- Dollar falls four out of five days to euro as 10-year Treasury drops 14.8bps to 4.655%
- Atlanta Fed GDPNow estimate for Q3 rose from 4.9% to 5.1%
- Treasury 3-year auction sees lowest bit-to-cover since February; 2.50 v 2.75 prior
- Fed speak remains dovish; Waller refrains from commenting on near-term interest rate outlook
The dollar is declining and US stocks are rallying after a steady dose of dovish Fed speak has traders convinced rate hikes are over. Also providing a boost to sentiment is the report that China is considering more support for the economy, potentially raising its budget deficit this year. Last week was all about an intensifying bond market selloff but that seems to be over following the surprise attack by Hamas on Israel. The flight-to-safety into bonds is allowing Treasury yields to ease. With the bond market fully reopened, it is clear that Wall Street is betting that the Fed is done. A long-lasting bond market rally seems unlikely given major structural shifts of higher bond supply and on uncertainty with demand.
EUR/USD Daily Chart:
The latest round of Fed speak chopped down how high ‘higher for longer’ will be. This morning, Fed’s Bostic said, the policy rate is sufficiently restrictive to get inflation to 2%, “I don’t think we need to increase rates anymore.” Last week, Bostic already suggested a preference for holding rates steady for a long time. The bond market rally remained in place as Fed’s Waller, one of the hawks, reiterated the Fed will stay on the job to achieve price stability; refraining to comment on the near-term interest rate outlook. Fed’s Perli said that their balance-sheet runoff has been running smoothly with “no significant” disruptions to markets. Eventually the plumbing of the financial system could trigger Fed action, but it doesn’t seem that is the case right now.
Yesterday, Fed’s Jefferson noted, “I will remain cognizant of the tightening in financial conditions through higher bond yields and will keep that in mind as I assess the future path of policy.” Fed’s Logan said, “If long-term interest rates remain elevated because of higher term premiums, there may be less need to raise the fed funds rate.”

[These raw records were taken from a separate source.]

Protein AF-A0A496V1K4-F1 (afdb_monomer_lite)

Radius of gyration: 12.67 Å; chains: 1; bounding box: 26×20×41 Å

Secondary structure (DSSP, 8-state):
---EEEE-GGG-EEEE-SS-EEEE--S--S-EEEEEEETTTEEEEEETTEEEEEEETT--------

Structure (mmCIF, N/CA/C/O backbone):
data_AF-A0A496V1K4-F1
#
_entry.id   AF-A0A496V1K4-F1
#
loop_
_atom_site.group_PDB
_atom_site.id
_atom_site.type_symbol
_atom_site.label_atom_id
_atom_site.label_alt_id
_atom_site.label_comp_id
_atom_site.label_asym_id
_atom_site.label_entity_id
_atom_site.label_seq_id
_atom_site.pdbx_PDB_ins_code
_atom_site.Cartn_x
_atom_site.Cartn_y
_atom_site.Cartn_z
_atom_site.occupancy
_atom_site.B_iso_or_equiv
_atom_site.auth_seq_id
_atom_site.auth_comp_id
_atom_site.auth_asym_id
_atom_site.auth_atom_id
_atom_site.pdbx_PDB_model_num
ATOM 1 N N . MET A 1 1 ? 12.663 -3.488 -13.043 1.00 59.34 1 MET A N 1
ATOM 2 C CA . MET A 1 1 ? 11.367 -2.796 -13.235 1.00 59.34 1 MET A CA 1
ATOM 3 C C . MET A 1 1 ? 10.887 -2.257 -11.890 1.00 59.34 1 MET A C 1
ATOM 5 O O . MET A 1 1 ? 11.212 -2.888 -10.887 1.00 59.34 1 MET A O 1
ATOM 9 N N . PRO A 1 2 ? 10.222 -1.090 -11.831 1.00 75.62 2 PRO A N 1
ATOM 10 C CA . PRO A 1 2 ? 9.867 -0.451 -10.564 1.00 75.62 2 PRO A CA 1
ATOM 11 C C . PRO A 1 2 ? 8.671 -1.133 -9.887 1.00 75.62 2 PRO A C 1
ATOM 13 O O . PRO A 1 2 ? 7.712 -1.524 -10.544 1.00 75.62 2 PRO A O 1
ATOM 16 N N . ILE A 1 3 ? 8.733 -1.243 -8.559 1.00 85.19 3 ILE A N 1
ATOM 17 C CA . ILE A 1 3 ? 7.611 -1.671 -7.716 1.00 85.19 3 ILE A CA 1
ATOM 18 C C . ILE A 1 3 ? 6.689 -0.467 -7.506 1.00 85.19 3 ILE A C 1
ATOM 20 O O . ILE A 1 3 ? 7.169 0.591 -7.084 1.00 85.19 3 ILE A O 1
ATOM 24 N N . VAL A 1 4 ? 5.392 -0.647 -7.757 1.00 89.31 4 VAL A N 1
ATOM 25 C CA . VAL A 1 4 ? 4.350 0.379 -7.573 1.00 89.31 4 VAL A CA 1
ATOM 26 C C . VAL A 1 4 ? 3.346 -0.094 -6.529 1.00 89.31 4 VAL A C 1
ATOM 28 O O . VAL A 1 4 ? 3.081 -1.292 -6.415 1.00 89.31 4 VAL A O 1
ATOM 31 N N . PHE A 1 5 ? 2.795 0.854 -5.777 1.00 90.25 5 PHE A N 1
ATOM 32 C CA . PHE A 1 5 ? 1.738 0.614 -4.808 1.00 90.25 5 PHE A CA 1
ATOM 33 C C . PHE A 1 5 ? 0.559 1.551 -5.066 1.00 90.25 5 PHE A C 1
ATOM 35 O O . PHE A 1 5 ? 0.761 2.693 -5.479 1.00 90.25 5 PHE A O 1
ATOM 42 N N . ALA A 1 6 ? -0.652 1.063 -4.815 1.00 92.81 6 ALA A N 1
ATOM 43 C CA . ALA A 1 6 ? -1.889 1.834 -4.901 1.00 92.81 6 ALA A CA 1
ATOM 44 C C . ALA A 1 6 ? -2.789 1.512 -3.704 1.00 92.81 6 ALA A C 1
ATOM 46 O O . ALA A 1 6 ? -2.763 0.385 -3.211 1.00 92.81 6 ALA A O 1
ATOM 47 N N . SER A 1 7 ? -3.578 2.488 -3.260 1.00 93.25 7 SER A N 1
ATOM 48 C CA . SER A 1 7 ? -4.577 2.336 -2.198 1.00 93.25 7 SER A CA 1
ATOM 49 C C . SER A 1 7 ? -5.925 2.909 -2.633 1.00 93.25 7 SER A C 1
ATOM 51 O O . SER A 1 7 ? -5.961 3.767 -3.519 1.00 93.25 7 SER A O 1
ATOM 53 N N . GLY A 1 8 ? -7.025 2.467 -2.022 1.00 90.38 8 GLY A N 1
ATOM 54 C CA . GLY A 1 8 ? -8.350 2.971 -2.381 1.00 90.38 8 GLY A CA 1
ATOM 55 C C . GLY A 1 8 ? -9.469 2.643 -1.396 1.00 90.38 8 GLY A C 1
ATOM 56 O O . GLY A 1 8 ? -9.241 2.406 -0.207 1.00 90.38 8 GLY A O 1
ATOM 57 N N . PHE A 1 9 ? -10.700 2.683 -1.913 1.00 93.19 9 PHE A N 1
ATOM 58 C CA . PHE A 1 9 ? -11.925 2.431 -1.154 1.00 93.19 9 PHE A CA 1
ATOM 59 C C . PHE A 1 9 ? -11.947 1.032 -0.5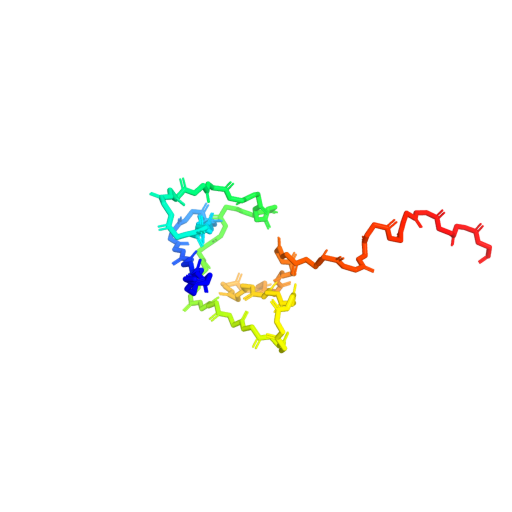37 1.00 93.19 9 PHE A C 1
ATOM 61 O O . PHE A 1 9 ? -11.375 0.099 -1.098 1.00 93.19 9 PHE A O 1
ATOM 68 N N . GLY A 1 10 ? -12.619 0.893 0.607 1.00 91.56 10 GLY A N 1
ATOM 69 C CA . GLY A 1 10 ? -12.763 -0.406 1.273 1.00 91.56 10 GLY A CA 1
ATOM 70 C C . GLY A 1 10 ? -11.455 -0.964 1.842 1.00 91.56 10 GLY A C 1
ATOM 71 O O . GLY A 1 10 ? -11.342 -2.167 2.033 1.00 91.56 10 GLY A O 1
ATOM 72 N N . GLY A 1 11 ? -10.438 -0.119 2.039 1.00 89.69 11 GLY A N 1
ATOM 73 C CA . GLY A 1 11 ? -9.133 -0.551 2.532 1.00 89.69 11 GLY A CA 1
ATOM 74 C C . GLY A 1 11 ? -8.276 -1.296 1.511 1.00 89.69 11 GLY A C 1
ATOM 75 O O . GLY A 1 11 ? -7.306 -1.938 1.906 1.00 89.69 11 GLY A O 1
ATOM 76 N N . VAL A 1 12 ? -8.590 -1.219 0.213 1.00 92.81 12 VAL A N 1
ATOM 77 C CA . VAL A 1 12 ? -7.844 -1.936 -0.832 1.00 92.81 12 VAL A CA 1
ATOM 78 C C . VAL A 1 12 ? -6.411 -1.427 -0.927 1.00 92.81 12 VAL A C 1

Last Thursday, Fed’s Daly stated, “if financial conditions, which have tightened considerably in the past 90 days, remain tight, the need for us to take further action is diminished.”
It is clear traders are expecting another pause, but the risk of future hikes in 2024 remain on the table. Parts of the economy are poised to accelerate here and financial conditions could still get a lot tighter.
Pepsico
Pepsi shares are higher after delivering strong EPS and organic revenue results alongside a small boost to their full-year Core EPS outlook. Pepsi’s results seem to be immune to the rush of new appetite-suppressing drugs. The consumer is clearly weakening and Pepsi is expecting an increasingly cautious consumer next year.
Management’s prepared remarks stated, “Consumer preferences have continued to evolve towards smaller packages that offer the benefits of convenience, variety, portion control, and good value and we have also taken decisive actions in certain categories and geographies to elevate our focus on selling profitable volume.”
Pepsi didn’t tell Wall Street anything new about the consumer, but some traders are surprised they were able to slightly raise their outlook. If this earnings season paints the picture of a very weak consumer, Fed rate hike expectations will completely go away.